# [PROMPT]
Locate the line that contains "data_AF-A0A0Q3M8N6-F1" in the entries below, then repeat it and every following line through the line that contains "ATOM 9 N N .", exactly, and no others.

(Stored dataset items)
——

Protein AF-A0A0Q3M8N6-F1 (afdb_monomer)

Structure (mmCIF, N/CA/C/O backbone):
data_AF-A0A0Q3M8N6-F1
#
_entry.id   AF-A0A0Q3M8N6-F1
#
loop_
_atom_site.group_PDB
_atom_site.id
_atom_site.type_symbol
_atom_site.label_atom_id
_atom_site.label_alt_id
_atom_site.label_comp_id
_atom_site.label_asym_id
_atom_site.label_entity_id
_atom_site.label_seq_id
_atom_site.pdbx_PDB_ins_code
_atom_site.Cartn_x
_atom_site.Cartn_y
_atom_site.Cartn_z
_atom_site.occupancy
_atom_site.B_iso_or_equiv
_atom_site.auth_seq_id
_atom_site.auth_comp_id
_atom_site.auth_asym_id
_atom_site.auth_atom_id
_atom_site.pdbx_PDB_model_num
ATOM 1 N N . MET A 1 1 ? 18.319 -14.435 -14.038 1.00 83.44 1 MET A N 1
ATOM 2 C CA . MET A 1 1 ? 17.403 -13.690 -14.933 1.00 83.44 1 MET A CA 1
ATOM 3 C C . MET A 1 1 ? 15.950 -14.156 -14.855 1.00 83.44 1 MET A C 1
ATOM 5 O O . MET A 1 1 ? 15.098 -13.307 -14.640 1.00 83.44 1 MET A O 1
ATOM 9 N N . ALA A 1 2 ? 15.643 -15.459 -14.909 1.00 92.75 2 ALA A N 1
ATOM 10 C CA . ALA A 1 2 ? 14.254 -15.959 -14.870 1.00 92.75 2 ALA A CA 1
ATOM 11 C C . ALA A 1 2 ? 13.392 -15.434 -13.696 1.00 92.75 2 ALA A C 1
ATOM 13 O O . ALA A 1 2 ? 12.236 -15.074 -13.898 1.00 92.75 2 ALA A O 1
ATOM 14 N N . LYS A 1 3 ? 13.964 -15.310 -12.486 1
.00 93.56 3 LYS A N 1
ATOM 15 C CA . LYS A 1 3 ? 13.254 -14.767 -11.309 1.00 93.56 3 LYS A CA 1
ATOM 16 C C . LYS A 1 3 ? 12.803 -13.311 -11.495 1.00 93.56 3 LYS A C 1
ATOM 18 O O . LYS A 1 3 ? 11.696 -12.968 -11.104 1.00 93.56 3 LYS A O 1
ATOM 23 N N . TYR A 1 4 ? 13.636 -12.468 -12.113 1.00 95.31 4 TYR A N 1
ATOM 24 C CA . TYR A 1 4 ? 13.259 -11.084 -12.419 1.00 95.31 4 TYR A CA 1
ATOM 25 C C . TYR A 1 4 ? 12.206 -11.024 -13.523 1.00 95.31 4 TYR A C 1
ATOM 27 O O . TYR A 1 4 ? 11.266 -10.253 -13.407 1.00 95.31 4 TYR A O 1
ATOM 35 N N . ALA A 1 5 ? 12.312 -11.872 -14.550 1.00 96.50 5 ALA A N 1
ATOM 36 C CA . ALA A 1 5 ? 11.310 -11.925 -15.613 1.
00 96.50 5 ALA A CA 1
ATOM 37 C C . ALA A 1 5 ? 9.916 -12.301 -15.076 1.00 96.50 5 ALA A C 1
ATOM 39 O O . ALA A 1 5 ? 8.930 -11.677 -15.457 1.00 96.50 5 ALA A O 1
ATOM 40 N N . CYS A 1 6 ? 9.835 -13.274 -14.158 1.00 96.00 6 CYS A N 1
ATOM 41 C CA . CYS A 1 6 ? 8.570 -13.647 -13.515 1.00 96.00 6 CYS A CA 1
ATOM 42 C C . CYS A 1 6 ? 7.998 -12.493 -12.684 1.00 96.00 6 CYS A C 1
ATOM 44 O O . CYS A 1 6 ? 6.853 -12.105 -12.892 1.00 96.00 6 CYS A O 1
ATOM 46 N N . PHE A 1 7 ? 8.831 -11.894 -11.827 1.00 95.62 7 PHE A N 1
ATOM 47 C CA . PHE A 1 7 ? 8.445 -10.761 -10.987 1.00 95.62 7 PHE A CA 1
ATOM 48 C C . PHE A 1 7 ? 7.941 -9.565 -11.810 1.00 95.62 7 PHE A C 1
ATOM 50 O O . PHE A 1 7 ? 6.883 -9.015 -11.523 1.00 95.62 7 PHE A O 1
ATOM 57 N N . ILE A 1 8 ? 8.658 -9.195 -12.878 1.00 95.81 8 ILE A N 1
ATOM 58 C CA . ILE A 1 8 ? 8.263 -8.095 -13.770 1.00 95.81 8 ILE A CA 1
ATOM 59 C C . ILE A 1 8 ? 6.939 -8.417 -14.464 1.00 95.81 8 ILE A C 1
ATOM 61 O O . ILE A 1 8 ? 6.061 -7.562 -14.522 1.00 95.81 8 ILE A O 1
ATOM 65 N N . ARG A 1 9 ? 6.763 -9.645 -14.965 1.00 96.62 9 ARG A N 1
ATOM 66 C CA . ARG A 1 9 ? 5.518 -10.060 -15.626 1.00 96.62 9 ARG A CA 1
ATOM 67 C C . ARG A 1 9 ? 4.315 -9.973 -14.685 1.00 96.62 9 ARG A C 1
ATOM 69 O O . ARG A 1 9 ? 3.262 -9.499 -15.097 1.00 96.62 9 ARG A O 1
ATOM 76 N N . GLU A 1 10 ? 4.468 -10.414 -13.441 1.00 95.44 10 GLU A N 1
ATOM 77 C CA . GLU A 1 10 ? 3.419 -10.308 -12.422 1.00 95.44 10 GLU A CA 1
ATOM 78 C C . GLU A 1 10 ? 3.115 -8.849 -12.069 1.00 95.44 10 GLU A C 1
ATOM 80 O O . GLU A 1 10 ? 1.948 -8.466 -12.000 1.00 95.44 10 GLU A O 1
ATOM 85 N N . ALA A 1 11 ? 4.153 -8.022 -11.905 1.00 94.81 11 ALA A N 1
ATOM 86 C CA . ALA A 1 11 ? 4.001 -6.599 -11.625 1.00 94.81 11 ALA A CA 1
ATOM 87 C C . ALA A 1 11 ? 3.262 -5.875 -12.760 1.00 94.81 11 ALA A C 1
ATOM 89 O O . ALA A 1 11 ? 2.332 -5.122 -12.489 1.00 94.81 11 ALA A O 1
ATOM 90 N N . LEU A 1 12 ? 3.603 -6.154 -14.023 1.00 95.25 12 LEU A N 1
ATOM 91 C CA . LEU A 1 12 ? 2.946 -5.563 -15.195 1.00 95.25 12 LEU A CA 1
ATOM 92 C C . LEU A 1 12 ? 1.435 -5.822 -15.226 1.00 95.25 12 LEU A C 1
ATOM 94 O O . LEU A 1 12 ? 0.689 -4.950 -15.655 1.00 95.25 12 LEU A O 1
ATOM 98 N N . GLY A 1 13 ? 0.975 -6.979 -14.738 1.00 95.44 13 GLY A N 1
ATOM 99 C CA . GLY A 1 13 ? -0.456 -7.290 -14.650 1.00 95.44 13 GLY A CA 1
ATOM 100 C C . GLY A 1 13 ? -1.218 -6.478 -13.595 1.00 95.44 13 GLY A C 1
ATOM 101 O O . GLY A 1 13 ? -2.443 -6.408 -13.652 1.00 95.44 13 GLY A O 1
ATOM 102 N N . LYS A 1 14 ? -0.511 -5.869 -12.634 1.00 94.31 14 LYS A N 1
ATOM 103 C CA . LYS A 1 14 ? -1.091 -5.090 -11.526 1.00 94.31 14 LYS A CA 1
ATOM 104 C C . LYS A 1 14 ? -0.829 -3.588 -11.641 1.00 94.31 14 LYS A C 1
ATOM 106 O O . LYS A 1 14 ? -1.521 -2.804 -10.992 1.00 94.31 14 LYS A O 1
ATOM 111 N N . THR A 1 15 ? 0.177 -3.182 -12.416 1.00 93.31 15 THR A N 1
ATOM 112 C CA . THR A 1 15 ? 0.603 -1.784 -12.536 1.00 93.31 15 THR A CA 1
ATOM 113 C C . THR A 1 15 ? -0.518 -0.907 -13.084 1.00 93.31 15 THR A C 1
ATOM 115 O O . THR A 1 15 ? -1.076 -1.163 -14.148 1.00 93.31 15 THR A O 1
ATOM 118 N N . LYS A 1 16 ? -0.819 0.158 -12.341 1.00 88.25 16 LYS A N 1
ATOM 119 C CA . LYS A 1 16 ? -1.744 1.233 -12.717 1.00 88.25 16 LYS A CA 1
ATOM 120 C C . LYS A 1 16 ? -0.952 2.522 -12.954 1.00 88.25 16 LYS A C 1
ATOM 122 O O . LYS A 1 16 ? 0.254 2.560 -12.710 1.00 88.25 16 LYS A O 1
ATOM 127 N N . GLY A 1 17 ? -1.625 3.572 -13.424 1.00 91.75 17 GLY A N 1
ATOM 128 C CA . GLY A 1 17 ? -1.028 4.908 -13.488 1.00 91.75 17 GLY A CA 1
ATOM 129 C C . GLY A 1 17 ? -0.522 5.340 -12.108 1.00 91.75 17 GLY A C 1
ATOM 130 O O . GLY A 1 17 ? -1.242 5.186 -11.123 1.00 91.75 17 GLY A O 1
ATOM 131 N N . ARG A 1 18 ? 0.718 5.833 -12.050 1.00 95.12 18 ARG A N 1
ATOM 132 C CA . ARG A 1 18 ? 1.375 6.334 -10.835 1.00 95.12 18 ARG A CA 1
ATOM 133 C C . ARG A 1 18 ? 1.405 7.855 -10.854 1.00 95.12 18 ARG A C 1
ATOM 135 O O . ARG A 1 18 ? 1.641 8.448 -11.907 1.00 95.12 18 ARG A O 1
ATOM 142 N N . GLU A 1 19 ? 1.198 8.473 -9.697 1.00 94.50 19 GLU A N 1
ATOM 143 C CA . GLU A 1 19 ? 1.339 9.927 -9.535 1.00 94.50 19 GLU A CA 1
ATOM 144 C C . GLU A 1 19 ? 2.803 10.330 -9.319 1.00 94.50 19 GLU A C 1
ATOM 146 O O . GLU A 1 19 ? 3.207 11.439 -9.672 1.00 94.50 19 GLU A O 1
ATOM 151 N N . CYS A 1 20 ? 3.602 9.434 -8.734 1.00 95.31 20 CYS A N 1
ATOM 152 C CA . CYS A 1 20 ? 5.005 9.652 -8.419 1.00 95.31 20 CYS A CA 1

——

# [TASK ANSWER]
data_AF-A0A0Q3M8N6-F1
#
_entry.id   AF-A0A0Q3M8N6-F1
#
loop_
_atom_site.group_PDB
_atom_site.id
_atom_site.type_symbol
_atom_site.label_atom_id
_atom_site.label_alt_id
_atom_site.label_comp_id
_atom_site.label_asym_id
_atom_site.label_entity_id
_atom_site.label_seq_id
_atom_site.pdbx_PDB_ins_code
_atom_site.Cartn_x
_atom_site.Cartn_y
_atom_site.Cartn_z
_atom_site.occupancy
_atom_site.B_iso_or_equiv
_atom_site.auth_seq_id
_atom_site.auth_comp_id
_atom_site.auth_asym_id
_atom_site.auth_atom_id
_atom_site.pdbx_PDB_model_num
ATOM 1 N N . MET A 1 1 ? 18.319 -14.435 -14.038 1.00 83.44 1 MET A N 1
ATOM 2 C CA . MET A 1 1 ? 17.403 -13.690 -14.933 1.00 83.44 1 MET A CA 1
ATOM 3 C C . MET A 1 1 ? 15.950 -14.156 -14.855 1.00 83.44 1 MET A C 1
ATOM 5 O O . MET A 1 1 ? 15.098 -13.307 -14.640 1.00 83.44 1 MET A O 1
ATOM 9 N N . ALA A 1 2 ? 15.643 -15.459 -14.909 1.00 92.75 2 ALA A N 1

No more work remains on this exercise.